───── Input records ─────
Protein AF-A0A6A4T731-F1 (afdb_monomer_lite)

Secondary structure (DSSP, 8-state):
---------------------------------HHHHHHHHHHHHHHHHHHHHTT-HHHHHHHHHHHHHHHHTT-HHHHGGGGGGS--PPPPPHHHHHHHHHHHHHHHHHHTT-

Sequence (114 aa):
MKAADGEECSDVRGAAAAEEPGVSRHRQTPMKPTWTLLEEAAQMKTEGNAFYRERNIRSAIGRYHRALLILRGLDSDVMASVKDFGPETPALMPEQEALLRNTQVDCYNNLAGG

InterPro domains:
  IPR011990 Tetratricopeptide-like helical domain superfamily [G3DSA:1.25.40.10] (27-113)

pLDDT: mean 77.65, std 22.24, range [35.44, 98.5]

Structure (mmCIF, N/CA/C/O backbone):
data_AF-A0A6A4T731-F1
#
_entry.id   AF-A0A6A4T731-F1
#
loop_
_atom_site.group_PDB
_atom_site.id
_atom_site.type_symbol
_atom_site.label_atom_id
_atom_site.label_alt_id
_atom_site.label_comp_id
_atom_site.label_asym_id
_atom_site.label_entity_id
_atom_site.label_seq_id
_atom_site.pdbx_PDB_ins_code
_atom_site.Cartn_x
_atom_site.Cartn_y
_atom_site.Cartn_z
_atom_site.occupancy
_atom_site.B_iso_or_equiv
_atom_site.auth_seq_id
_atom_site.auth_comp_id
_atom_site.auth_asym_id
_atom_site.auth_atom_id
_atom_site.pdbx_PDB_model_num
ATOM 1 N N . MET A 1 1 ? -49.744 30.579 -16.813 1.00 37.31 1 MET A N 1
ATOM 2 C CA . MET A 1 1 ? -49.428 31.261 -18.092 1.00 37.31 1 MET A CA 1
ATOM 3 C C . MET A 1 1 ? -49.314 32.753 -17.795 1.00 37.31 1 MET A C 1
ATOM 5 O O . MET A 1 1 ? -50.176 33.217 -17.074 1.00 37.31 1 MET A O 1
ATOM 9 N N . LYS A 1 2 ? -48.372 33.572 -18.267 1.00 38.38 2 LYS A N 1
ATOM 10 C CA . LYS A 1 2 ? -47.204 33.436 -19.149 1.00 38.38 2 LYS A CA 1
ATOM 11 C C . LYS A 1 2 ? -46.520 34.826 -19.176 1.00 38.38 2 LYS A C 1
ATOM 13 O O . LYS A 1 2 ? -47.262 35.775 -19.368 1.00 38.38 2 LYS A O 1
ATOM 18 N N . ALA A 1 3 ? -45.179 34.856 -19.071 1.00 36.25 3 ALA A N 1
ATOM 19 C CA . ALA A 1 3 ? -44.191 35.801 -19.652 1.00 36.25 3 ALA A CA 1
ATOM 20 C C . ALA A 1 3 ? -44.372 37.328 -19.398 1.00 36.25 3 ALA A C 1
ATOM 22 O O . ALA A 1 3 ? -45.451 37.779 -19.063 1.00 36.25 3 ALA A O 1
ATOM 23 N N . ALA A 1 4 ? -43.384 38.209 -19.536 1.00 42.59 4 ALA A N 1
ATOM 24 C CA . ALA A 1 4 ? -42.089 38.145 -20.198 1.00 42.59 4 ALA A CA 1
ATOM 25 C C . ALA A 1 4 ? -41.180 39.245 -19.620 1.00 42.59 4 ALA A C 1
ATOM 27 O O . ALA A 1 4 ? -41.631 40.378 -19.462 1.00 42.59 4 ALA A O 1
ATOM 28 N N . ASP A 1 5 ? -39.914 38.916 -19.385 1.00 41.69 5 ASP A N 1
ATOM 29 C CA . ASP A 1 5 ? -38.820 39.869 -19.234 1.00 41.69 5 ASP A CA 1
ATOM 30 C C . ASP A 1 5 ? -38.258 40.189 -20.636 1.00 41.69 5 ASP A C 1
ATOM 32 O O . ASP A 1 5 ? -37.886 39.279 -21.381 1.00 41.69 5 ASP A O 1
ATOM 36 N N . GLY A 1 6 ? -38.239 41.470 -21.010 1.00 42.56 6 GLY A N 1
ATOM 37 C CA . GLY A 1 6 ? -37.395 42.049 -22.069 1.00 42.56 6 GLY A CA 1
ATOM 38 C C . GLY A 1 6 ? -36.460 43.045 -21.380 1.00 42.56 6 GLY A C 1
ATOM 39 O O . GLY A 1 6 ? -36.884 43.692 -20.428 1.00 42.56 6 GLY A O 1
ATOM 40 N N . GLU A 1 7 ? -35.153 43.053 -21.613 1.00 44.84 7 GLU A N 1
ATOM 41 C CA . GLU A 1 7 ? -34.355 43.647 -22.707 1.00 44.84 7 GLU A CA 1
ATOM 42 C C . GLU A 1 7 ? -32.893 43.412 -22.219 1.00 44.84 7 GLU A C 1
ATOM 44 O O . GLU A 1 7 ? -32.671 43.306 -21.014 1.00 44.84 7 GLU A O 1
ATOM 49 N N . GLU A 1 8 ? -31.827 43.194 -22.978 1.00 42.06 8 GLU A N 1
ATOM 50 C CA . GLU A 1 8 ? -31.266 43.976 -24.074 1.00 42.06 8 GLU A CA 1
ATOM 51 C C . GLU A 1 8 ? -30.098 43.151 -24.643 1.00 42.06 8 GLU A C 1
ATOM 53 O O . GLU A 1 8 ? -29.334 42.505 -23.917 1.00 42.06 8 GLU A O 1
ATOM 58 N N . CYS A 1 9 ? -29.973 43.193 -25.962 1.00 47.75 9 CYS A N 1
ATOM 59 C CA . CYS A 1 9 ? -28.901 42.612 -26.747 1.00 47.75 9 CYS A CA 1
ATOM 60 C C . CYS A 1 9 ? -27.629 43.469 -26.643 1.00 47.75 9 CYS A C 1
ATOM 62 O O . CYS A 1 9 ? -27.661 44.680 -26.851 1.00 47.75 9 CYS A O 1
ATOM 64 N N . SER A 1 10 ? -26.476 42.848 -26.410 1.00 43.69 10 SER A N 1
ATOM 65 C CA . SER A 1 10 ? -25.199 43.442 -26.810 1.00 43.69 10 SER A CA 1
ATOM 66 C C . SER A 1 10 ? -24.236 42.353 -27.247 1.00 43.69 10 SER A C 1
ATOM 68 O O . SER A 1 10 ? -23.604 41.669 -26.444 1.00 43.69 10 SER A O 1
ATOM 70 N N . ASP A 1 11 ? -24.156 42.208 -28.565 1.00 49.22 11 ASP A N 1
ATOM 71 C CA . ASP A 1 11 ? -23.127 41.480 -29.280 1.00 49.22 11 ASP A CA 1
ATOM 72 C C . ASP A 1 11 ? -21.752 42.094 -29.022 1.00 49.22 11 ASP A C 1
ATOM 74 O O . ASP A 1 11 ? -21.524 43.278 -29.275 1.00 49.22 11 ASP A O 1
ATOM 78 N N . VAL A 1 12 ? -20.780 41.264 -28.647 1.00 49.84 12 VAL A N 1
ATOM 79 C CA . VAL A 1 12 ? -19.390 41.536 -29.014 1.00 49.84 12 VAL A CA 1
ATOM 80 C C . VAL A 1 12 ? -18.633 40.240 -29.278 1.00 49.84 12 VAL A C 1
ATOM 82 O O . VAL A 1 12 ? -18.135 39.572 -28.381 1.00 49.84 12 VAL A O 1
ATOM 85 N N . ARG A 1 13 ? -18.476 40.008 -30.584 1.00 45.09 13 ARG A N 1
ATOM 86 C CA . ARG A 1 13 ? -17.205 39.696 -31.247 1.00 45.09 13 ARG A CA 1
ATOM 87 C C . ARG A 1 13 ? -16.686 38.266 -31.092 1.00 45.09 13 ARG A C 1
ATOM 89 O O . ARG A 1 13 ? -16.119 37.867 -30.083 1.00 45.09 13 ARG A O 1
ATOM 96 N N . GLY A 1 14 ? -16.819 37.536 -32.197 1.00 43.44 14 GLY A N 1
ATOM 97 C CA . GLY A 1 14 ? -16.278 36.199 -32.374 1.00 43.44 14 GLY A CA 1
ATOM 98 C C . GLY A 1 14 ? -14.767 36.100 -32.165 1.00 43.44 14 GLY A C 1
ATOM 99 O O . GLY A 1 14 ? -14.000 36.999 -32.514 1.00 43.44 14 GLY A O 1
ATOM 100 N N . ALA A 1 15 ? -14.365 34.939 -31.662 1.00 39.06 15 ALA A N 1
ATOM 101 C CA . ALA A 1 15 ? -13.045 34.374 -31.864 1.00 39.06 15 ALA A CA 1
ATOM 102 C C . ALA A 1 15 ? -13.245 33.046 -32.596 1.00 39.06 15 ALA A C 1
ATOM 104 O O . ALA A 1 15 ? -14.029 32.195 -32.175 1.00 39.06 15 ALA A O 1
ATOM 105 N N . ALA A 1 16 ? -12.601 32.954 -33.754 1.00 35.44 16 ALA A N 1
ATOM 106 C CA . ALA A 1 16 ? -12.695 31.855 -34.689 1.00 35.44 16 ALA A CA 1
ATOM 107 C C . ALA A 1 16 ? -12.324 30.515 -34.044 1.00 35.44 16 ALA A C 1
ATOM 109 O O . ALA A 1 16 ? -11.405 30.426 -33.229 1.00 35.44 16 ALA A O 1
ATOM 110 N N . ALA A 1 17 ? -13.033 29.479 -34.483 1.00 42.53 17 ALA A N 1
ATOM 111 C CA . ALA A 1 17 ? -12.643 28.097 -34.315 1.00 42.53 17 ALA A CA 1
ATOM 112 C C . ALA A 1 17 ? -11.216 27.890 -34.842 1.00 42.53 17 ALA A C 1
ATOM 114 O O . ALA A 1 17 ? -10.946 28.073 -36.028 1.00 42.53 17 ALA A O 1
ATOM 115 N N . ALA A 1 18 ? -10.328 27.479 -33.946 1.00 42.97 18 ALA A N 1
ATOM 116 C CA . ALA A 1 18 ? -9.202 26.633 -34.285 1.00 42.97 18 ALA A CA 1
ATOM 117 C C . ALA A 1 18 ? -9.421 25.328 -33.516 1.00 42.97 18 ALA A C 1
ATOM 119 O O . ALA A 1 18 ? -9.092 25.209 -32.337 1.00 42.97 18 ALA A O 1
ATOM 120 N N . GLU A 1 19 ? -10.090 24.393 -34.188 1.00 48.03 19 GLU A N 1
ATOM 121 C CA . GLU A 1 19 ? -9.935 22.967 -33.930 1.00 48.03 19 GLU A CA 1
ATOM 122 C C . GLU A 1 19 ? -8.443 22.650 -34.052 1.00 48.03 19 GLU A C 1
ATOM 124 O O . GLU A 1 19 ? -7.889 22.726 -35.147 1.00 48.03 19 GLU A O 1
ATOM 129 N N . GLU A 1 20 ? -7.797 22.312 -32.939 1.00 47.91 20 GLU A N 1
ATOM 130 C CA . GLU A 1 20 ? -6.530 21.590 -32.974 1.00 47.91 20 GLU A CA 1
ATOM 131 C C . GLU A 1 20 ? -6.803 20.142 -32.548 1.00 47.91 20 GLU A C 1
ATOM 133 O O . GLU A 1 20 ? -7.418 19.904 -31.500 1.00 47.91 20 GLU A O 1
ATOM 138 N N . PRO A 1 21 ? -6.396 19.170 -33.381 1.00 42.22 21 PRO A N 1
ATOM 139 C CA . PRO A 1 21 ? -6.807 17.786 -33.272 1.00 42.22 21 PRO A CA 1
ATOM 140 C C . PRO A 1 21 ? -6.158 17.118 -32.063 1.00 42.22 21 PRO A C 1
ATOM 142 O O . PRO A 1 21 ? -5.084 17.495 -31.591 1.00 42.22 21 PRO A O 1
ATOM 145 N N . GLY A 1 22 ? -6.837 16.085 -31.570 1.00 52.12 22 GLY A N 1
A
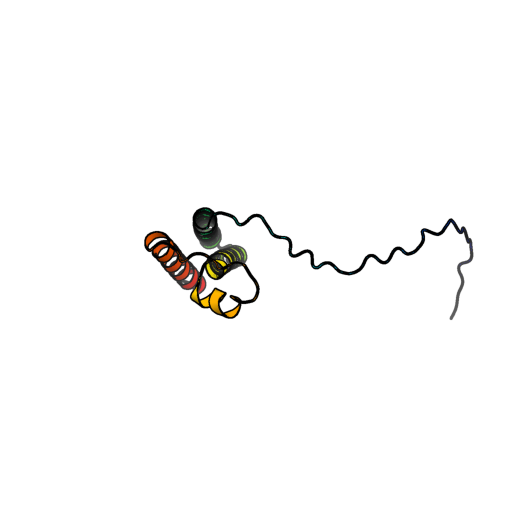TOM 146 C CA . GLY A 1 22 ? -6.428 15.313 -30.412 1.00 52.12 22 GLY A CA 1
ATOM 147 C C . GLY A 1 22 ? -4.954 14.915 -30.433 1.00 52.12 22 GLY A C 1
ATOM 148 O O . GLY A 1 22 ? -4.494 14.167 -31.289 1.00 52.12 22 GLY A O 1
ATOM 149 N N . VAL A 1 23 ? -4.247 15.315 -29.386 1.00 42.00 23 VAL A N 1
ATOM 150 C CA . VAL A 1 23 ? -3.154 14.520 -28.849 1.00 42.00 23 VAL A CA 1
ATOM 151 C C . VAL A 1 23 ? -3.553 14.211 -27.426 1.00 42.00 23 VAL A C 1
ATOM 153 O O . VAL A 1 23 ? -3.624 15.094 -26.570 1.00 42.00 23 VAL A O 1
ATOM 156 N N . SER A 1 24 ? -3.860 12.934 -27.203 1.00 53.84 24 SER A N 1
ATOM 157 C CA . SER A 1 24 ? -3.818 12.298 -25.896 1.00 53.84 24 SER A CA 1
─────
= About this exercise =
Once the line with "ATOM 102 C C" is found in the records above, print exactly that line and every line after it through the line with "ATOM 114 O O".

= Response area =
ATOM 102 C C . ALA A 1 15 ? -13.245 33.046 -32.596 1.00 39.06 15 ALA A C 1
ATOM 104 O O . ALA A 1 15 ? -14.029 32.195 -32.175 1.00 39.06 15 ALA A O 1
ATOM 105 N N . ALA A 1 16 ? -12.601 32.954 -33.754 1.00 35.44 16 ALA A N 1
ATOM 106 C CA . ALA A 1 16 ? -12.695 31.855 -34.689 1.00 35.44 16 ALA A CA 1
ATOM 107 C C . ALA A 1 16 ? -12.324 30.515 -34.044 1.00 35.44 16 ALA A C 1
ATOM 109 O O . ALA A 1 16 ? -11.405 30.426 -33.229 1.00 35.44 16 ALA A O 1
ATOM 110 N N . ALA A 1 17 ? -13.033 29.479 -34.483 1.00 42.53 17 ALA A N 1
ATOM 111 C CA . ALA A 1 17 ? -12.643 28.097 -34.315 1.00 42.53 17 ALA A CA 1
ATOM 112 C C . ALA A 1 17 ? -11.216 27.890 -34.842 1.00 42.53 17 ALA A C 1
ATOM 114 O O . ALA A 1 17 ? -10.946 28.073 -36.028 1.00 42.53 17 ALA A O 1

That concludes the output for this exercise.